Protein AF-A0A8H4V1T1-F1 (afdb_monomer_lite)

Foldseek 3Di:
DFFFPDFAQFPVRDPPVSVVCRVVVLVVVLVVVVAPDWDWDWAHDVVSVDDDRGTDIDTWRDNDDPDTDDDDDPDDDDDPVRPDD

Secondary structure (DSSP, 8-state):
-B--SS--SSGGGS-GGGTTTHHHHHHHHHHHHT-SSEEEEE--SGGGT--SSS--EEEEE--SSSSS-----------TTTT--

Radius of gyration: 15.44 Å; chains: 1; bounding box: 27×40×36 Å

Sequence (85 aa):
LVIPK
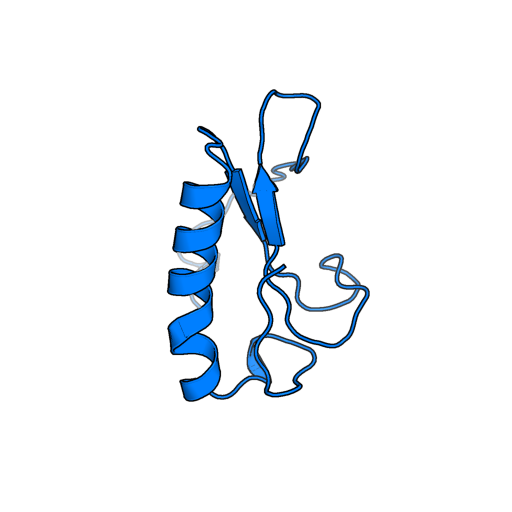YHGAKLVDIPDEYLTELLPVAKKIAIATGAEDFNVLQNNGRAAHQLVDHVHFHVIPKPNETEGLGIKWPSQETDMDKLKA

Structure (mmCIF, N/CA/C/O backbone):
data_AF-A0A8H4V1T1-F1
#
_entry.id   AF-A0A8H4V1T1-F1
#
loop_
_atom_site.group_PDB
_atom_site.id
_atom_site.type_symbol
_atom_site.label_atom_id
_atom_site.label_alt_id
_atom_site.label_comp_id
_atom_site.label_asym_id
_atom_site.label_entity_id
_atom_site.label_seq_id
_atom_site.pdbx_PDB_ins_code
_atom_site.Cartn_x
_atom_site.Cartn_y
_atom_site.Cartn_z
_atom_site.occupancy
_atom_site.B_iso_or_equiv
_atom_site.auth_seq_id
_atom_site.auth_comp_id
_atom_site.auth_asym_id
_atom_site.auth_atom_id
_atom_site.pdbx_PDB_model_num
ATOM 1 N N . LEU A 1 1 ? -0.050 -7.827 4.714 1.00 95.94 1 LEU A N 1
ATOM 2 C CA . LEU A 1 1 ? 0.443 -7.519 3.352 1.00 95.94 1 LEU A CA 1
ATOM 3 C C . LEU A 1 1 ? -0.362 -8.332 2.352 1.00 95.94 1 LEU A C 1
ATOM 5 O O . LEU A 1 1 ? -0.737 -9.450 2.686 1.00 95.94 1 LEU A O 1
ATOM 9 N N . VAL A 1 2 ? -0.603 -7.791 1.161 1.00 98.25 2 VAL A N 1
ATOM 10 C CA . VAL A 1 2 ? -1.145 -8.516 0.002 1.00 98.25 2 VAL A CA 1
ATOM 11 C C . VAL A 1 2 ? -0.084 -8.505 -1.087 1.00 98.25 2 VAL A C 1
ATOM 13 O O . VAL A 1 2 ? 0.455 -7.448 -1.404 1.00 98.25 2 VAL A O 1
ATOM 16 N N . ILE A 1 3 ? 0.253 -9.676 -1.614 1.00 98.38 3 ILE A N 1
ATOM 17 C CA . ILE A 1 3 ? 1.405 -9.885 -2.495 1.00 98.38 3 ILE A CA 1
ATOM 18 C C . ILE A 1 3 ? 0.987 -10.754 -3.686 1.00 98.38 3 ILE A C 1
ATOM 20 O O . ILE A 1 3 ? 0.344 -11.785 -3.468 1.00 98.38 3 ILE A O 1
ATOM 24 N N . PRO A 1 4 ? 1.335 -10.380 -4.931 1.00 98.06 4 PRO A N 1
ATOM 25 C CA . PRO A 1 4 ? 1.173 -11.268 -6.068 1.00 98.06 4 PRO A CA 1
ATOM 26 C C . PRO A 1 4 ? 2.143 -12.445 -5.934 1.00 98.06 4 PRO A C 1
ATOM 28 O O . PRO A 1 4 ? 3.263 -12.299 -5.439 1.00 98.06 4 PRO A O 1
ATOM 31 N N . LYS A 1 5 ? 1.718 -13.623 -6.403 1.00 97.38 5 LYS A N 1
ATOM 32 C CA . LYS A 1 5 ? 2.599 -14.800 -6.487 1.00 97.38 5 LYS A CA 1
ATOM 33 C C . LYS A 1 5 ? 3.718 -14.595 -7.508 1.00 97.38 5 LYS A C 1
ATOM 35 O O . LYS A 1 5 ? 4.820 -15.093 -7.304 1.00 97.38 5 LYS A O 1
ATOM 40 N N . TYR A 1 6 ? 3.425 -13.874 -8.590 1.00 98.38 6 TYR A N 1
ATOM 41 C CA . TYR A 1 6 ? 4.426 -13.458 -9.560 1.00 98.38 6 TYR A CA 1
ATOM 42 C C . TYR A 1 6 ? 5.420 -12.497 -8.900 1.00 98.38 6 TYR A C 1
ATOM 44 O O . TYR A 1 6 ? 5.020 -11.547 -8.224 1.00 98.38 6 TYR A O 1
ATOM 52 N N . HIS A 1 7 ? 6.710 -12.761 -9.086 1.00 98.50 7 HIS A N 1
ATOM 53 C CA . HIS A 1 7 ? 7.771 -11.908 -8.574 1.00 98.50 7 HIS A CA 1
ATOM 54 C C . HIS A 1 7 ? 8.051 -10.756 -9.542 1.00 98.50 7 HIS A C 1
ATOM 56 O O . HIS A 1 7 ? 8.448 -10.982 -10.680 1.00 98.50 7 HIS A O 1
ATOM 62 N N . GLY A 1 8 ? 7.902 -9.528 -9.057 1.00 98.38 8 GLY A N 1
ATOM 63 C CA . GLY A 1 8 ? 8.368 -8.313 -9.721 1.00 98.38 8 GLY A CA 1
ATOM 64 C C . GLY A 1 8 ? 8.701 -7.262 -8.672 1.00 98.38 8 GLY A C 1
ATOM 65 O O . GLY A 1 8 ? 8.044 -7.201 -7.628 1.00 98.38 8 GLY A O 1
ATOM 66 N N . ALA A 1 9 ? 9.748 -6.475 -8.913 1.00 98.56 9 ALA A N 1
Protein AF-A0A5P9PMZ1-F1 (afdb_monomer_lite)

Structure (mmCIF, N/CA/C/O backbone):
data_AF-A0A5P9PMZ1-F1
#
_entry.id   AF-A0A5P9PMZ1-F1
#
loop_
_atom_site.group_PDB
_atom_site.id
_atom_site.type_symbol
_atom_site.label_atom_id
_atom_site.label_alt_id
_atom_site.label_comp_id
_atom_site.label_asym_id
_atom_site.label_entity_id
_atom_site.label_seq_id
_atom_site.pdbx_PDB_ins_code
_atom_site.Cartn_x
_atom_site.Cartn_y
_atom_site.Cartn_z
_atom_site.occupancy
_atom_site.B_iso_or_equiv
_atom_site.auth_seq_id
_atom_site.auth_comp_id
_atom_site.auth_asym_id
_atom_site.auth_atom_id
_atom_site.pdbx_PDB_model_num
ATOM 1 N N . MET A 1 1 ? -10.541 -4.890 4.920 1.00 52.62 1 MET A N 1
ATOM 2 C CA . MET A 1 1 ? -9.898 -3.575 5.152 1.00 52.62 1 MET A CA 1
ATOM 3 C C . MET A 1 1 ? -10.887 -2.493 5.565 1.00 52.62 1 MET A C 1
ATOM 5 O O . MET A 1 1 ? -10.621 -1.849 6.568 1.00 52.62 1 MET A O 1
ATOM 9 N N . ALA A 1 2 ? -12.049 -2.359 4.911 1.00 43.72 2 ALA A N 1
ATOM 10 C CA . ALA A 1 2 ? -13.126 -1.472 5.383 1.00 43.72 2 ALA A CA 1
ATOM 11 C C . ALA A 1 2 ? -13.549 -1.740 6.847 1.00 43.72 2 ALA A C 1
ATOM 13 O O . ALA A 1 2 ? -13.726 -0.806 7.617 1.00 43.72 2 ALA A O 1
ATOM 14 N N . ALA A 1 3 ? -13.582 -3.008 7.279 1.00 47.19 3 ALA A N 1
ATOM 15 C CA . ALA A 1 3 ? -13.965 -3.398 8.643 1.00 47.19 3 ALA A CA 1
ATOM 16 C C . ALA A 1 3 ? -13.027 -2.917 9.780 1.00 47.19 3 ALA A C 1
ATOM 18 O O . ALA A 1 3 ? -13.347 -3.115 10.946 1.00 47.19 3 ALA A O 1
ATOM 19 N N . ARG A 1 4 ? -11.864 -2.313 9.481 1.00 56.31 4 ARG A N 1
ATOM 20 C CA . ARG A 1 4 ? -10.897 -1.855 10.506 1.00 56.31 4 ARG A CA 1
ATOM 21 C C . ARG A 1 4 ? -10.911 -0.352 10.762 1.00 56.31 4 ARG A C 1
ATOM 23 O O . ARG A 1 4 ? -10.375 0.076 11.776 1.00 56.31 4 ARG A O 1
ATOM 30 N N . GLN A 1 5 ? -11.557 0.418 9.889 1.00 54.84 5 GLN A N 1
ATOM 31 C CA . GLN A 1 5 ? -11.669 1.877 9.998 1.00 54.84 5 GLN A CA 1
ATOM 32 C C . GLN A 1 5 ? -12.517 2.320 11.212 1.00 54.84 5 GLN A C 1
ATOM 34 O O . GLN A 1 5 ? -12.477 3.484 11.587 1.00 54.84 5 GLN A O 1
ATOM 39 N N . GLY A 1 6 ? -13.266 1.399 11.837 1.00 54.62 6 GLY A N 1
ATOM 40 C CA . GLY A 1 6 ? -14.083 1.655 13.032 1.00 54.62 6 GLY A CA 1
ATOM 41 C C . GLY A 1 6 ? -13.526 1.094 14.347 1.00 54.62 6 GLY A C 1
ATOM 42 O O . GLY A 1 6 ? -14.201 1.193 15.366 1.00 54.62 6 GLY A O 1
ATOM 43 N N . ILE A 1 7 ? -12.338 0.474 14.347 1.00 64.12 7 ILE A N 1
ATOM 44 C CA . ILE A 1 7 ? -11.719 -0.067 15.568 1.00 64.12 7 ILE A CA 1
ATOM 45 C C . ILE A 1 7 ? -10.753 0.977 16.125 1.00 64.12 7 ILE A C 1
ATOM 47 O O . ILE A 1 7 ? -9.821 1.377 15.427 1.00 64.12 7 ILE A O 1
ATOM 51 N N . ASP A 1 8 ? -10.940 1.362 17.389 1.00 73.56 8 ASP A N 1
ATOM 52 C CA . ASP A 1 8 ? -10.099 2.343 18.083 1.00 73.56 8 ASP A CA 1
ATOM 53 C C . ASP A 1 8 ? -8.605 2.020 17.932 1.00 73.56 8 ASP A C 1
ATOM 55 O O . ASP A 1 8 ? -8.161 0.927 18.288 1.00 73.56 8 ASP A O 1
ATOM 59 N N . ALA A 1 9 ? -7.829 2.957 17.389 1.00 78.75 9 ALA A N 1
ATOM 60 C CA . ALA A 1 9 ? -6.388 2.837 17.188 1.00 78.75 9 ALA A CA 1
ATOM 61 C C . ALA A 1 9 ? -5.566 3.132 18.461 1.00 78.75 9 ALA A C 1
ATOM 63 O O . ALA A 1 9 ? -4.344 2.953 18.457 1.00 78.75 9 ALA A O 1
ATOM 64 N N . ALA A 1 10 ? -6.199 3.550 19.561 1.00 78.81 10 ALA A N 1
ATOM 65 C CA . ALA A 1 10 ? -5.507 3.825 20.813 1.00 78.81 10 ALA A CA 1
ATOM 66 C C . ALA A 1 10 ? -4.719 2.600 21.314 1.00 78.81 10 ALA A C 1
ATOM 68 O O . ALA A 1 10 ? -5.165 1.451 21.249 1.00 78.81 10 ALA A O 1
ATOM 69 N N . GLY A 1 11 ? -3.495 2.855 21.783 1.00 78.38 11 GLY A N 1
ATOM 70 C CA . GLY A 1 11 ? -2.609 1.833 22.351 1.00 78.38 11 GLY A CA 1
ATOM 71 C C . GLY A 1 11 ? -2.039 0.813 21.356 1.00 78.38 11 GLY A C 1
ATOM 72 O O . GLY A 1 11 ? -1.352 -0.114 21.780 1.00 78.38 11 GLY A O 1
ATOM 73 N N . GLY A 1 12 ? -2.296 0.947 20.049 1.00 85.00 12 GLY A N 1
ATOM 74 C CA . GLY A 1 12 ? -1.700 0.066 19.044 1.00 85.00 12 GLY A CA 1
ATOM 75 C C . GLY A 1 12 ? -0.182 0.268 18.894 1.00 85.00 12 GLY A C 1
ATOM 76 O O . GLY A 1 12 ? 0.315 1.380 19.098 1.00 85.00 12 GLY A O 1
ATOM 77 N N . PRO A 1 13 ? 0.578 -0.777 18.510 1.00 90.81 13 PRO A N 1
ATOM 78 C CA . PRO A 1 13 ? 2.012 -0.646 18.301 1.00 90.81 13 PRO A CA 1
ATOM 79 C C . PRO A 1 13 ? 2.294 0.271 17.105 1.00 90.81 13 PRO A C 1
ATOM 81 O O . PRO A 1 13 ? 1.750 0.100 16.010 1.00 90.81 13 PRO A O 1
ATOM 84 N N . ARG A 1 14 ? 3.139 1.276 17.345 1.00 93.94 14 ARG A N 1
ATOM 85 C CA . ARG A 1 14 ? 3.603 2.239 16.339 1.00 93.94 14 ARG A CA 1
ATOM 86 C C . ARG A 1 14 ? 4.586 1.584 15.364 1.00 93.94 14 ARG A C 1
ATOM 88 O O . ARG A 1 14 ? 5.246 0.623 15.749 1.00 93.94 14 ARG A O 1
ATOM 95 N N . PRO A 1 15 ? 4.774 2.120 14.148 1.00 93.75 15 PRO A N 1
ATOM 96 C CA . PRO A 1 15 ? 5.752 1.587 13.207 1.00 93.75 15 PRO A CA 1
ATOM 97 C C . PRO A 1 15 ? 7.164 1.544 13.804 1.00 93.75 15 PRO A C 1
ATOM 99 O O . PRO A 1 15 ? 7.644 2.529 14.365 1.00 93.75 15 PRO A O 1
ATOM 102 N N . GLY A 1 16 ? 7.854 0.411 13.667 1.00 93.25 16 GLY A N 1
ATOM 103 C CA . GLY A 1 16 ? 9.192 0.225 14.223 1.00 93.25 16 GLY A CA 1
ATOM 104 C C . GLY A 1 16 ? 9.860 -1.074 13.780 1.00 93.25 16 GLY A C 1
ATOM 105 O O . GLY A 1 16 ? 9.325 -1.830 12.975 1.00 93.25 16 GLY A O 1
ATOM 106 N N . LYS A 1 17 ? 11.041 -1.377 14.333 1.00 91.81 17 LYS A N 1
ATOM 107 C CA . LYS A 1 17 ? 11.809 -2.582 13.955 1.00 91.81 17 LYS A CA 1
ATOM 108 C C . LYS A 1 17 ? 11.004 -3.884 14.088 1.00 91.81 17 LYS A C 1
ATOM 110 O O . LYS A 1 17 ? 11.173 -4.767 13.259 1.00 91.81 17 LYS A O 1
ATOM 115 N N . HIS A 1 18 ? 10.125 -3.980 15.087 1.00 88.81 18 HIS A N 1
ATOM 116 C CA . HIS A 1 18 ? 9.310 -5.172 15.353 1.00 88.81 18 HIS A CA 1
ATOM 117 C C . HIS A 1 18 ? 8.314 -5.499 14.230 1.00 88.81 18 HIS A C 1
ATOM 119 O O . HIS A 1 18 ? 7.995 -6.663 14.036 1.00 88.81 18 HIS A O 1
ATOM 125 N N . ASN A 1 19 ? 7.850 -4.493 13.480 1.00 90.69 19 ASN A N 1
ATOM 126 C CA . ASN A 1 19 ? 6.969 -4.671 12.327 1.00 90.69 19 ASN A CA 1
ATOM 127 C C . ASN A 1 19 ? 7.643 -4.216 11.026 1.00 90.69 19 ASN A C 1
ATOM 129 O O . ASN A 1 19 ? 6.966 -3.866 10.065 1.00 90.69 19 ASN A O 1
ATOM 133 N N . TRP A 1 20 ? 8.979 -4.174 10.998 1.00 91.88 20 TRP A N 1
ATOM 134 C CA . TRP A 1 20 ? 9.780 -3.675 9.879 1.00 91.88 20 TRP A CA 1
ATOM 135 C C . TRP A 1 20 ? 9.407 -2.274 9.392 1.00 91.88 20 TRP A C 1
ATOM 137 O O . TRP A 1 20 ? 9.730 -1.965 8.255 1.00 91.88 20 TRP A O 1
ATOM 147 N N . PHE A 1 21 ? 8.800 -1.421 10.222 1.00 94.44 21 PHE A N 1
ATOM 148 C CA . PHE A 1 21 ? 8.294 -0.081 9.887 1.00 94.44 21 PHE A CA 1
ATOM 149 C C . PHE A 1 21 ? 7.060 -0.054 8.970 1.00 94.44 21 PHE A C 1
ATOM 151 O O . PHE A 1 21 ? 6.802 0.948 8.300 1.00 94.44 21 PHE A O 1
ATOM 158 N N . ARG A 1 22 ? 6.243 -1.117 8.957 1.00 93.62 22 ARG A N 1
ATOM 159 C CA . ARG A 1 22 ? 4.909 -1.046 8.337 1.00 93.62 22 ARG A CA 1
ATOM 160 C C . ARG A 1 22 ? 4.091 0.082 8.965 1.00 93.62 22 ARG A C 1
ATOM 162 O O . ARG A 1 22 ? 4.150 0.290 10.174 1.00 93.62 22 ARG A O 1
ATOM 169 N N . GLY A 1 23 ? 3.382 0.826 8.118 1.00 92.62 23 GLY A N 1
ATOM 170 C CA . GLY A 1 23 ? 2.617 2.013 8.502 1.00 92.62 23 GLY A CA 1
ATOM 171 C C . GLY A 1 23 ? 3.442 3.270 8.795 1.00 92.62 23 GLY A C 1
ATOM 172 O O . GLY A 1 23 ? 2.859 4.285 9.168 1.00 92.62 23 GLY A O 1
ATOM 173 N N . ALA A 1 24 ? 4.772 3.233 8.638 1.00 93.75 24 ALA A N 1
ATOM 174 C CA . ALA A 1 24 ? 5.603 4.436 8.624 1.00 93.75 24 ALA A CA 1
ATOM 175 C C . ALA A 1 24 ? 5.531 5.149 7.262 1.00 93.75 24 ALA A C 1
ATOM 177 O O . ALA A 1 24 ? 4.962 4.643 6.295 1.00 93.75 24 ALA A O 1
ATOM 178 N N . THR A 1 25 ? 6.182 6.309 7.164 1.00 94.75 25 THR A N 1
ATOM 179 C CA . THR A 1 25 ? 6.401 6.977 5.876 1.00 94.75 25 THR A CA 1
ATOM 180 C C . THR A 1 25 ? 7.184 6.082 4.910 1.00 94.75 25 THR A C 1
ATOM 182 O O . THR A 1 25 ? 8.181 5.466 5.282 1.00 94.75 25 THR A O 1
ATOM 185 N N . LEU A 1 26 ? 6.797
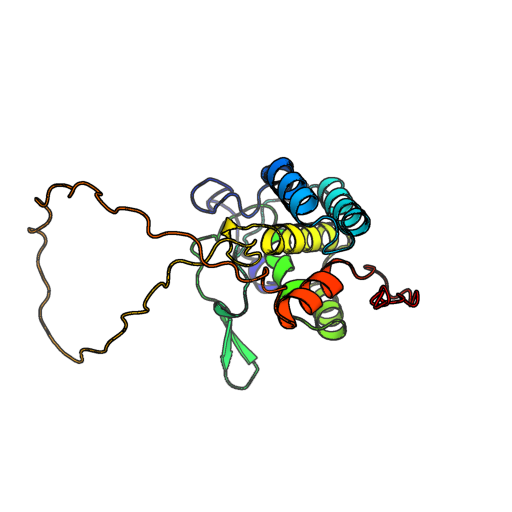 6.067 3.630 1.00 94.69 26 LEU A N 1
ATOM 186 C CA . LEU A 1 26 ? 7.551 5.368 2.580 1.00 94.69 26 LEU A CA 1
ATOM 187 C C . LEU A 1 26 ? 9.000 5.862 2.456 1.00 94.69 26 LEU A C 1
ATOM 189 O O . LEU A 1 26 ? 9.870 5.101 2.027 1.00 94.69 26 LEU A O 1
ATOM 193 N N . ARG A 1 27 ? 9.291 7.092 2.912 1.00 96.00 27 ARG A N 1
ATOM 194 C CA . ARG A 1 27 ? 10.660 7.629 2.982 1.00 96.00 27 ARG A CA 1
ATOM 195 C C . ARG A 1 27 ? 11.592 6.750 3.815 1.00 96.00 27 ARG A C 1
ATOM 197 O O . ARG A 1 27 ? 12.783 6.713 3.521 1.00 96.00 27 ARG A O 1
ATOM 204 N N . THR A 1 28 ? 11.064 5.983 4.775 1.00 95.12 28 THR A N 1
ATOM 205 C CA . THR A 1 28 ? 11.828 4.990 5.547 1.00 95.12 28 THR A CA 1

— Your assignment —
Only the lines above starting at the line that holds "ATOM 105 O O" and ending at the line that holds "ATOM 125 N N" are to be repeated, exactly and in full.

— Response to this task —
ATOM 105 O O . GLY A 1 16 ? 9.325 -1.830 12.975 1.00 93.25 16 GLY A O 1
ATOM 106 N N . LYS A 1 17 ? 11.041 -1.377 14.333 1.00 91.81 17 LYS A N 1
ATOM 107 C CA . LYS A 1 17 ? 11.809 -2.582 13.955 1.00 91.81 17 LYS A CA 1
ATOM 108 C C . LYS A 1 17 ? 11.004 -3.884 14.088 1.00 91.81 17 LYS A C 1
ATOM 110 O O . LYS A 1 17 ? 11.173 -4.767 13.259 1.00 91.81 17 LYS A O 1
ATOM 115 N N . HIS A 1 18 ? 10.125 -3.980 15.087 1.00 88.81 18 HIS A N 1
ATOM 116 C CA . HIS A 1 18 ? 9.310 -5.172 15.353 1.00 88.81 18 HIS A CA 1
ATOM 117 C C . HIS A 1 18 ? 8.314 -5.499 14.230 1.00 88.81 18 HIS A C 1
ATOM 119 O O . HIS A 1 18 ? 7.995 -6.663 14.036 1.00 88.81 18 HIS A O 1
ATOM 125 N N . ASN A 1 19 ? 7.850 -4.493 13.480 1.00 90.69 19 ASN A N 1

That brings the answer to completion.